Work to be completed:
The reply should hold only the lines from the one with "ATOM 72 C CA" to the one with "11 ? 21.590", both ends kept, exactly as they appear below, without any pictures.

——————

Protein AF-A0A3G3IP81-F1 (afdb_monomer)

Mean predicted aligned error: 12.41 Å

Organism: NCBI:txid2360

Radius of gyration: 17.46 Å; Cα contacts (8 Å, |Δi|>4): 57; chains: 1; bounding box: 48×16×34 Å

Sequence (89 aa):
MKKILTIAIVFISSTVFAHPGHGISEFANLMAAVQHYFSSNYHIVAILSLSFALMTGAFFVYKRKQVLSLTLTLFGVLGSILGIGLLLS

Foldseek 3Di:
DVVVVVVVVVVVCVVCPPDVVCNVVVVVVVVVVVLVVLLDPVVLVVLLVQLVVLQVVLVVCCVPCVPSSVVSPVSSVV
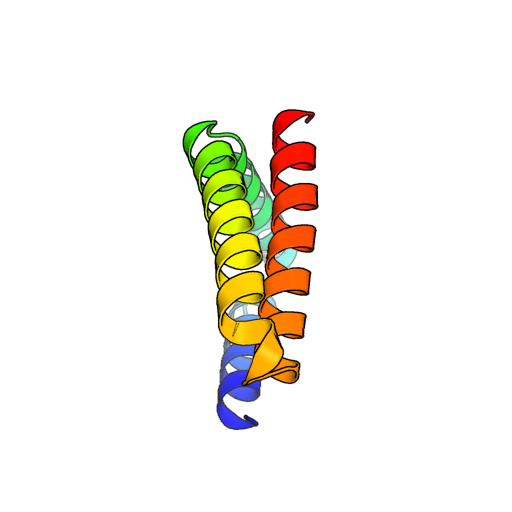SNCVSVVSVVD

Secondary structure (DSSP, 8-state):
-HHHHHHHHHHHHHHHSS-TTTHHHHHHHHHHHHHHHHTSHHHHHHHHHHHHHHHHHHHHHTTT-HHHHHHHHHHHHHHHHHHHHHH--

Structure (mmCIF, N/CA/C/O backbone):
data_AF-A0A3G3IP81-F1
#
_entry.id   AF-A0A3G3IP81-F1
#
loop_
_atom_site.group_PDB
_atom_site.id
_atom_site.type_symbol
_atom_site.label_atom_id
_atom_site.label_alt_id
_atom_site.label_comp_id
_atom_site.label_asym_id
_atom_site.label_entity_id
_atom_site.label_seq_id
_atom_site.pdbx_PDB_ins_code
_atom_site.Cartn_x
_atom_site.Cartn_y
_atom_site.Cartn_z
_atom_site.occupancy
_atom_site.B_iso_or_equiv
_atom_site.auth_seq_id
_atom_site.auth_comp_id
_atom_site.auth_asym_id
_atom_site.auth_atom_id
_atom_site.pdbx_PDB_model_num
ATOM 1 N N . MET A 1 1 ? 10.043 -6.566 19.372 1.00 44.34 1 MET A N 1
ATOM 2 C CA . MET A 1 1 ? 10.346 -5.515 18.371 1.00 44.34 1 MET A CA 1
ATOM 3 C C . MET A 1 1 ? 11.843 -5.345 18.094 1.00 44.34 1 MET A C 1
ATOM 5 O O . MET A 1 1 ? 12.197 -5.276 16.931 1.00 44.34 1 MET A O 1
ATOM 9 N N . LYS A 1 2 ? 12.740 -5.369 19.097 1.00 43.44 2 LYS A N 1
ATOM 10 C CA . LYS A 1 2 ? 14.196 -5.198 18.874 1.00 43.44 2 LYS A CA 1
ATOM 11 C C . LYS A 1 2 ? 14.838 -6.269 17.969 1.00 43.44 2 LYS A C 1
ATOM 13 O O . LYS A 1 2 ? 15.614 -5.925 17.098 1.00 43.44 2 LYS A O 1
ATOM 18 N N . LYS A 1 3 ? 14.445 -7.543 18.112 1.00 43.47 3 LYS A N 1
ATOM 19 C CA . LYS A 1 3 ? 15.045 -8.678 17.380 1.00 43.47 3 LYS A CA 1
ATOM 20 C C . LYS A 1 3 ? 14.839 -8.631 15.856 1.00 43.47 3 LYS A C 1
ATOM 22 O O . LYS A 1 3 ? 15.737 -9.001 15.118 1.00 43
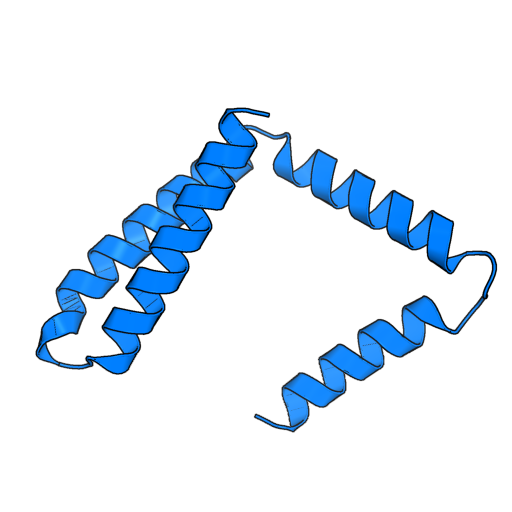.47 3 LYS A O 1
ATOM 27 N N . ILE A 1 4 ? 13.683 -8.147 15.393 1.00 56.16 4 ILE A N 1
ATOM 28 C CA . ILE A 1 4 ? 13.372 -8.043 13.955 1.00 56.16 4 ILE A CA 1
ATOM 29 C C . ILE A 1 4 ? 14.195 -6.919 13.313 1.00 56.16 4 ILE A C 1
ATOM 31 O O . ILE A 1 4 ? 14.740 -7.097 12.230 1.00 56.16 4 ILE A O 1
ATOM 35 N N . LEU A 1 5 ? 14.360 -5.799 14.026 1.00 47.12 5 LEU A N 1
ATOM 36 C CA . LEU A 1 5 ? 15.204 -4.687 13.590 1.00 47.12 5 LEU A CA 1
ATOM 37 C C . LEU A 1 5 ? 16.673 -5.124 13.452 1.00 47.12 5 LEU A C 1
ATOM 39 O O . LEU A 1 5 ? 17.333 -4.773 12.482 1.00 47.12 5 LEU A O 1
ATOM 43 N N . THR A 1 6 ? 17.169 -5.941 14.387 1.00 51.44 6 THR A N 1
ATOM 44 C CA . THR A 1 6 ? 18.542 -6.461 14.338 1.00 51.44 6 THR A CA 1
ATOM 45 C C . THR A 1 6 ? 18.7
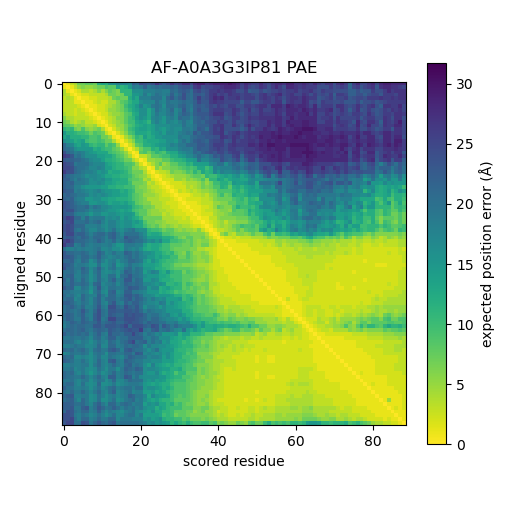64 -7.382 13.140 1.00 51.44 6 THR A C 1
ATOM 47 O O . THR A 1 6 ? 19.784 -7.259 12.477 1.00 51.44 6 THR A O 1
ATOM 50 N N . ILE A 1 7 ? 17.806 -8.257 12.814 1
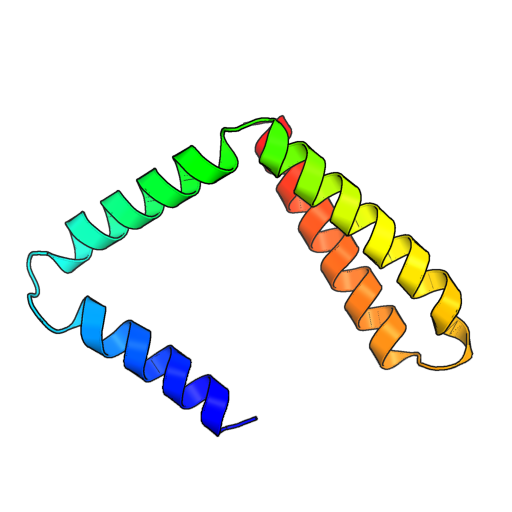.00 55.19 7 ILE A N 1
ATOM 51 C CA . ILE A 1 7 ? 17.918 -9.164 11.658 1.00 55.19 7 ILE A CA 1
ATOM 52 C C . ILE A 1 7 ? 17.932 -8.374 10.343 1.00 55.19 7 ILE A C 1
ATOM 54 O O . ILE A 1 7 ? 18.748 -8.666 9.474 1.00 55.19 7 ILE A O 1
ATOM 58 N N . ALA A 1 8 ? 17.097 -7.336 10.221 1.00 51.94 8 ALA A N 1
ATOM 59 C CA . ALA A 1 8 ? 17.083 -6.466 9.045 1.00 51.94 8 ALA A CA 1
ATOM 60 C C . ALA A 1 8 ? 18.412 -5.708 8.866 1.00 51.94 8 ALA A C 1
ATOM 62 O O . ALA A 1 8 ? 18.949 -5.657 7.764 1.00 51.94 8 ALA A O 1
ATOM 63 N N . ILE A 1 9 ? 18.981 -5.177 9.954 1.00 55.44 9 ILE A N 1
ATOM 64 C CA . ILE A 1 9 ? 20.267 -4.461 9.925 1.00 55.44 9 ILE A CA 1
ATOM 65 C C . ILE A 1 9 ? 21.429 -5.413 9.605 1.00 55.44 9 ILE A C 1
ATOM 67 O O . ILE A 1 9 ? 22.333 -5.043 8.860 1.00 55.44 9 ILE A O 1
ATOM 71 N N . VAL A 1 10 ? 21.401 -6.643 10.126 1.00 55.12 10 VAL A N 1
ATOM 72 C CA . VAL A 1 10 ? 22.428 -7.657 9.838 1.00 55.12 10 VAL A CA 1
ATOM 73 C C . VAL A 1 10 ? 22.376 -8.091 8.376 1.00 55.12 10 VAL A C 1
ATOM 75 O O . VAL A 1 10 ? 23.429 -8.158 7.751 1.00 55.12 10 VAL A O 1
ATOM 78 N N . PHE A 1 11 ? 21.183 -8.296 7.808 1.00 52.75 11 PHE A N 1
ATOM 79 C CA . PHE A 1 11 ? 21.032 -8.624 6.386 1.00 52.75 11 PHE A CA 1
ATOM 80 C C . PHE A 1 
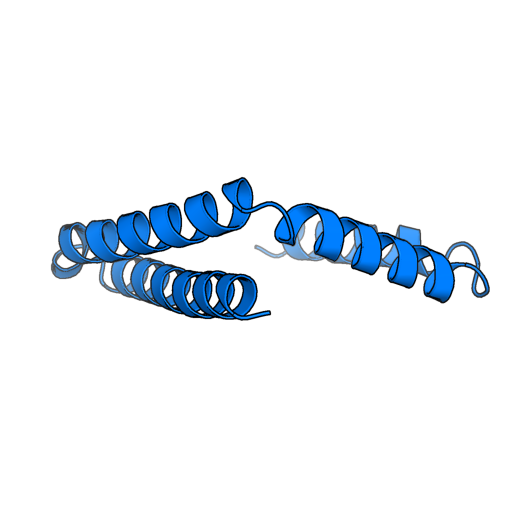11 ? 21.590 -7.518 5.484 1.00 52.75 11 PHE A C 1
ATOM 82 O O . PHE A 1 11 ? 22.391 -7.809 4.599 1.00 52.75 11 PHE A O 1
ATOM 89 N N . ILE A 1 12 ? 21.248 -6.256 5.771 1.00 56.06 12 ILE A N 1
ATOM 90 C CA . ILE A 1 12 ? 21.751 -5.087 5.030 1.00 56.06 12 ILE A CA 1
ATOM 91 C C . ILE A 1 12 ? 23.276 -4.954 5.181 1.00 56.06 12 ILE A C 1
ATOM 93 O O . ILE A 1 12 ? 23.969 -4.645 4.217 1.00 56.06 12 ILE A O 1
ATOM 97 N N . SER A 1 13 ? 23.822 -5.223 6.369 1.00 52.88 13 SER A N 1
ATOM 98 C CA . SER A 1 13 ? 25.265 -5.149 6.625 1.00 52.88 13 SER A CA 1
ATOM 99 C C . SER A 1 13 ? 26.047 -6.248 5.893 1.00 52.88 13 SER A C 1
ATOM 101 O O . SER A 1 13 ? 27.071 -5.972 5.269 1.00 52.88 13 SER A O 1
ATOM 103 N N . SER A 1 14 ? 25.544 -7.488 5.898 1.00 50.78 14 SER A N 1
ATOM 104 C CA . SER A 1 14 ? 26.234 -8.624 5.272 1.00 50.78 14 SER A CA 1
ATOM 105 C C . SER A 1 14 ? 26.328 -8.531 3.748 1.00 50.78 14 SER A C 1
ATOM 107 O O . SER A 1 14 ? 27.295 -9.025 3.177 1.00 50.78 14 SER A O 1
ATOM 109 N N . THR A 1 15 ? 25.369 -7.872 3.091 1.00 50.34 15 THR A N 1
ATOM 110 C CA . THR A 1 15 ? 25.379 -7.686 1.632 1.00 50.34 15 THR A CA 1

——————

Solution to this exercise:
ATOM 72 C CA . VAL A 1 10 ? 22.428 -7.657 9.838 1.00 55.12 10 VAL A CA 1
ATOM 73 C C . VAL A 1 10 ? 22.376 -8.091 8.376 1.00 55.12 10 VAL A C 1
ATOM 75 O O . VAL A 1 10 ? 23.429 -8.158 7.751 1.00 55.12 10 VAL A O 1
ATOM 78 N N . PHE A 1 11 ? 21.183 -8.296 7.808 1.00 52.75 11 PHE A N 1
ATOM 79 C CA . PHE A 1 11 ? 21.032 -8.624 6.386 1.00 52.75 11 PHE A CA 1
ATOM 80 C C . PHE A 1 
11 ? 21.590 -7.518 5.484 1.00 52.75 11 PHE A C 1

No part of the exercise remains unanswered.